Consider the listing below. Extract exactly the lines from the line containing "ATOM 78 C C" to the line containing "ATOM 118 C C", both included.

■ Records supplied:
☆ ☆ ☆ ☆ ☆
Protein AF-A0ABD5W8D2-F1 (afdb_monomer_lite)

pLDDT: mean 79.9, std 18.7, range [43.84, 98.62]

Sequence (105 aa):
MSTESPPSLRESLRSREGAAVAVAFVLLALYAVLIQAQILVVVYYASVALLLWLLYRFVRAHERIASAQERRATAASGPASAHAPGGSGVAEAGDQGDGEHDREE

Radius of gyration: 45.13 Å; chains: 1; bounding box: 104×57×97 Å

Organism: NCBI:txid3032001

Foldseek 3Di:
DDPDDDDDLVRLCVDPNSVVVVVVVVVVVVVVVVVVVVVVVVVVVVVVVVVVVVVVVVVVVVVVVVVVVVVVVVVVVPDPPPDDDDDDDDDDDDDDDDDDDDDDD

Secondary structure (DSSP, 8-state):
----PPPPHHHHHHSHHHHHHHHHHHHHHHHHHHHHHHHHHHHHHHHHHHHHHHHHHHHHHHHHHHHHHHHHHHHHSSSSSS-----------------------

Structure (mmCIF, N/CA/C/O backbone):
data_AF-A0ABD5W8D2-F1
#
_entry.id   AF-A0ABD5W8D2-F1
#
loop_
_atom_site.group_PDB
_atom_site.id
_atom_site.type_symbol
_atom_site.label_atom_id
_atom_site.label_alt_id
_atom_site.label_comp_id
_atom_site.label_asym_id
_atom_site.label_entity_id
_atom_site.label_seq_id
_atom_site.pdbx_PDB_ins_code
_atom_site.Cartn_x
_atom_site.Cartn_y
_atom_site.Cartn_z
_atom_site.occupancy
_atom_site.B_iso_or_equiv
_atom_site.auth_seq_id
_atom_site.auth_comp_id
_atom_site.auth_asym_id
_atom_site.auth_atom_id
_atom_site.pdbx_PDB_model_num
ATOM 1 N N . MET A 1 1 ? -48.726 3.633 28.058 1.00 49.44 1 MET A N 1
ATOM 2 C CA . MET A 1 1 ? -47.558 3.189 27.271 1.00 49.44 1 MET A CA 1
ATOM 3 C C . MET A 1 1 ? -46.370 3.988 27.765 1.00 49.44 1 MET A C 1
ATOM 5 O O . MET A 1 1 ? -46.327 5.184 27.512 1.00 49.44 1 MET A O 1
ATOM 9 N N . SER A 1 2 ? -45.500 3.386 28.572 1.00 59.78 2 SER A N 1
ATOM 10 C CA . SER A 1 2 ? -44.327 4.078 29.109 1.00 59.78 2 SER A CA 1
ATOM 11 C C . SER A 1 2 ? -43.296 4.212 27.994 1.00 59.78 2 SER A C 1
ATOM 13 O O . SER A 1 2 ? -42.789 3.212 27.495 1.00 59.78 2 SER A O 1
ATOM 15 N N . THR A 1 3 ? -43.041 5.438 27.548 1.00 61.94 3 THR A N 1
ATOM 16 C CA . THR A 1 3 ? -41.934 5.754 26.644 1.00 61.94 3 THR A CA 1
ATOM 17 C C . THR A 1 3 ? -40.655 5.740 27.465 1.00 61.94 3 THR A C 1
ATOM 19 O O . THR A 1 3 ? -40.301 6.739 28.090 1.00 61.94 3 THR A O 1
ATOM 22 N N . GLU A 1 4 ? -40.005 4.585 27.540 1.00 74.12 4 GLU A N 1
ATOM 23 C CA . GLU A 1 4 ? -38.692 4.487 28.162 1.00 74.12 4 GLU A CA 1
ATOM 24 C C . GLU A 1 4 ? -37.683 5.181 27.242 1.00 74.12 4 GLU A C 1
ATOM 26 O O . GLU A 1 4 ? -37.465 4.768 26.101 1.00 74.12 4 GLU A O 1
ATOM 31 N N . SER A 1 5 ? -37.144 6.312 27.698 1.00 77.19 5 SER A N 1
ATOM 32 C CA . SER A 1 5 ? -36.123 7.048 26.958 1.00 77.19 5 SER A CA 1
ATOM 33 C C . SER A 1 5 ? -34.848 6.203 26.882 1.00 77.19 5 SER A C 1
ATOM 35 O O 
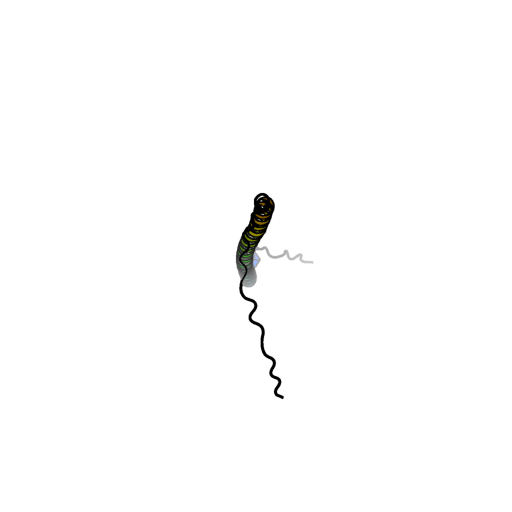. SER A 1 5 ? -34.419 5.684 27.914 1.00 77.19 5 SER A O 1
ATOM 37 N N . PRO A 1 6 ? -34.216 6.066 25.702 1.00 77.94 6 PRO A N 1
ATOM 38 C CA . PRO A 1 6 ? -33.003 5.274 25.571 1.00 77.94 6 PRO A CA 1
ATOM 39 C C . PRO A 1 6 ? -31.884 5.829 26.470 1.00 77.94 6 PRO A C 1
ATOM 41 O O . PRO A 1 6 ? -31.772 7.051 26.631 1.00 77.94 6 PRO A O 1
ATOM 44 N N . PRO A 1 7 ? -31.049 4.951 27.057 1.00 78.81 7 PRO A N 1
ATOM 45 C CA . PRO A 1 7 ? -29.980 5.363 27.955 1.00 78.81 7 PRO A CA 1
ATOM 46 C C . PRO A 1 7 ? -28.993 6.284 27.236 1.00 78.81 7 PRO A C 1
ATOM 48 O O . PRO A 1 7 ? -28.631 6.076 26.076 1.00 78.81 7 PRO A O 1
ATOM 51 N N . SER A 1 8 ? -28.541 7.321 27.941 1.00 85.69 8 SER A N 1
ATOM 52 C CA . SER A 1 8 ? -27.549 8.245 27.397 1.00 85.69 8 SER A CA 1
ATOM 53 C C . SER A 1 8 ? -26.192 7.551 27.219 1.00 85.69 8 SER A C 1
ATOM 55 O O . SER A 1 8 ? -25.843 6.623 27.947 1.00 85.69 8 SER A O 1
ATOM 57 N N . LEU A 1 9 ? -25.374 8.042 26.284 1.00 79.44 9 LEU A N 1
ATOM 58 C CA . LEU A 1 9 ? -24.045 7.490 25.980 1.00 79.44 9 LEU A CA 1
ATOM 59 C C . LEU A 1 9 ? -23.146 7.389 27.228 1.00 79.44 9 LEU A C 1
ATOM 61 O O . LEU A 1 9 ? -22.420 6.414 27.404 1.00 79.44 9 LEU A O 1
ATOM 65 N N . ARG A 1 10 ? -23.236 8.373 28.133 1.00 81.94 10 ARG A N 1
ATOM 66 C CA . ARG A 1 10 ? -22.510 8.366 29.412 1.00 81.94 10 ARG A CA 1
ATOM 67 C C . ARG A 1 10 ? -23.019 7.292 30.374 1.00 81.94 10 ARG A C 1
ATOM 69 O O . ARG A 1 10 ? -22.200 6.686 31.058 1.00 81.94 10 ARG A O 1
ATOM 76 N N . GLU A 1 11 ? -24.330 7.058 30.416 1.00 82.06 11 GLU A N 1
ATOM 77 C CA . GLU A 1 11 ? -24.955 5.989 31.211 1.00 82.06 11 GLU A CA 1
ATOM 78 C C . GLU A 1 11 ? -24.475 4.617 30.716 1.00 82.06 11 GLU A C 1
ATOM 80 O O . GLU A 1 11 ? -23.968 3.805 31.491 1.00 82.06 11 GLU A O 1
ATOM 85 N N . SER A 1 12 ? -24.524 4.403 29.396 1.00 82.88 12 SER A N 1
ATOM 86 C CA . SER A 1 12 ? -24.067 3.167 28.758 1.00 82.88 12 SER A CA 1
ATOM 87 C C . SER A 1 12 ? -22.581 2.909 28.994 1.00 82.88 12 SER A C 1
ATOM 89 O O . SER A 1 12 ? -22.213 1.791 29.332 1.00 82.88 12 SER A O 1
ATOM 91 N N . LEU A 1 13 ? -21.716 3.920 28.888 1.00 83.75 13 LEU A N 1
ATOM 92 C CA . LEU A 1 13 ? -20.272 3.766 29.123 1.00 83.75 13 LEU A CA 1
ATOM 93 C C . LEU A 1 13 ? -19.908 3.512 30.591 1.00 83.75 13 LEU A C 1
ATOM 95 O O . LEU A 1 13 ? -18.840 2.974 30.870 1.00 83.75 13 LEU A O 1
ATOM 99 N N . ARG A 1 14 ? -20.772 3.902 31.534 1.00 87.62 14 ARG A N 1
ATOM 100 C CA . ARG A 1 14 ? -20.602 3.583 32.957 1.00 87.62 14 ARG A CA 1
ATOM 101 C C . ARG A 1 14 ? -20.924 2.125 33.261 1.00 87.62 14 ARG A C 1
ATOM 103 O O . ARG A 1 14 ? -20.389 1.574 34.222 1.00 87.62 14 ARG A O 1
ATOM 110 N N . SER A 1 15 ? -21.785 1.506 32.453 1.00 90.62 15 SER A N 1
ATOM 111 C CA . SER A 1 15 ? -22.026 0.070 32.526 1.00 90.62 15 SER A CA 1
ATOM 112 C C . SER A 1 15 ? -20.794 -0.702 32.046 1.00 90.62 15 SER A C 1
ATOM 114 O O . SER A 1 15 ? -20.092 -0.291 31.119 1.00 90.62 15 SER A O 1
ATOM 116 N N . ARG A 1 16 ? -20.536 -1.859 32.662 1.00 90.62 16 ARG A N 1
ATOM 117 C CA . ARG A 1 16 ? -19.408 -2.725 32.290 1.00 90.62 16 ARG A CA 1
ATOM 118 C C . ARG A 1 16 ? -19.513 -3.206 30.840 1.00 90.62 16 ARG A C 1
ATOM 120 O O . ARG A 1 16 ? -18.497 -3.325 30.164 1.00 90.62 16 ARG A O 1
ATOM 127 N N . GLU A 1 17 ? -20.735 -3.440 30.370 1.00 91.06 17 GLU A N 1
ATOM 128 C CA . GLU A 1 17 ? -21.025 -3.883 29.005 1.00 91.06 17 GLU A CA 1
ATOM 129 C C . GLU A 1 17 ? -20.743 -2.781 27.982 1.00 91.06 17 GLU A C 1
ATOM 131 O O . GLU A 1 17 ? -20.000 -3.008 27.029 1.00 91.06 17 GLU A O 1
ATOM 136 N N . GLY A 1 18 ? -21.244 -1.561 28.201 1.00 89.69 18 GLY A N 1
ATOM 137 C CA . GLY A 1 18 ? -20.973 -0.449 27.290 1.00 89.69 18 GLY A CA 1
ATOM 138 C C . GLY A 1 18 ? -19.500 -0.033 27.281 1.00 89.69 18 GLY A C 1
☆ ☆ ☆ ☆ ☆
■ Response for this exercise:
ATOM 78 C C . GLU A 1 11 ? -24.475 4.617 30.716 1.00 82.06 11 GLU A C 1
ATOM 80 O O . GLU A 1 11 ? -23.968 3.805 31.491 1.00 82.06 11 GLU A O 1
ATOM 85 N N . SER A 1 12 ? -24.524 4.403 29.396 1.00 82.88 12 SER A N 1
ATOM 86 C CA . SER A 1 12 ? -24.067 3.167 28.758 1.00 82.88 12 SER A CA 1
ATOM 87 C C . SER A 1 12 ? -22.581 2.909 28.994 1.00 82.88 12 SER A C 1
ATOM 89 O O . SER A 1 12 ? -22.213 1.791 29.332 1.00 82.88 12 SER A O 1
ATOM 91 N N . LEU A 1 13 ? -21.716 3.920 28.888 1.00 83.75 13 LEU A N 1
ATOM 92 C CA . LEU A 1 13 ? -20.272 3.766 29.123 1.00 83.75 13 LEU A CA 1
ATOM 93 C C . LEU A 1 13 ? -19.908 3.512 30.591 1.00 83.75 13 LEU A C 1
ATOM 95 O O . LEU A 1 13 ? -18.840 2.974 30.870 1.00 83.75 13 LEU A O 1
ATOM 99 N N . ARG A 1 14 ? -20.772 3.902 31.534 1.00 87.62 14 ARG A N 1
ATOM 100 C CA . ARG A 1 14 ? -20.602 3.583 32.957 1.00 87.62 14 ARG A CA 1
ATOM 101 C C . ARG A 1 14 ? -20.924 2.125 33.261 1.00 87.62 14 ARG A C 1
ATOM 103 O O . ARG A 1 14 ? -20.389 1.574 34.222 1.00 87.62 14 ARG A O 1
ATOM 110 N N . SER A 1 15 ? -21.785 1.506 32.453 1.00 90.62 15 SER A N 1
ATOM 111 C CA . SER A 1 15 ? -22.026 0.070 32.526 1.00 90.62 15 SER A CA 1
ATOM 112 C C . SER A 1 15 ? -20.794 -0.702 32.046 1.00 90.62 15 SER A C 1
ATOM 114 O O . SER A 1 15 ? -20.092 -0.291 31.119 1.00 90.62 15 SER A O 1
ATOM 116 N N . ARG A 1 16 ? -20.536 -1.859 32.662 1.00 90.62 16 ARG A N 1
ATOM 117 C CA . ARG A 1 16 ? -19.408 -2.725 32.290 1.00 90.62 16 ARG A CA 1
ATOM 118 C C . ARG A 1 16 ? -19.513 -3.206 30.840 1.00 90.62 16 ARG A C 1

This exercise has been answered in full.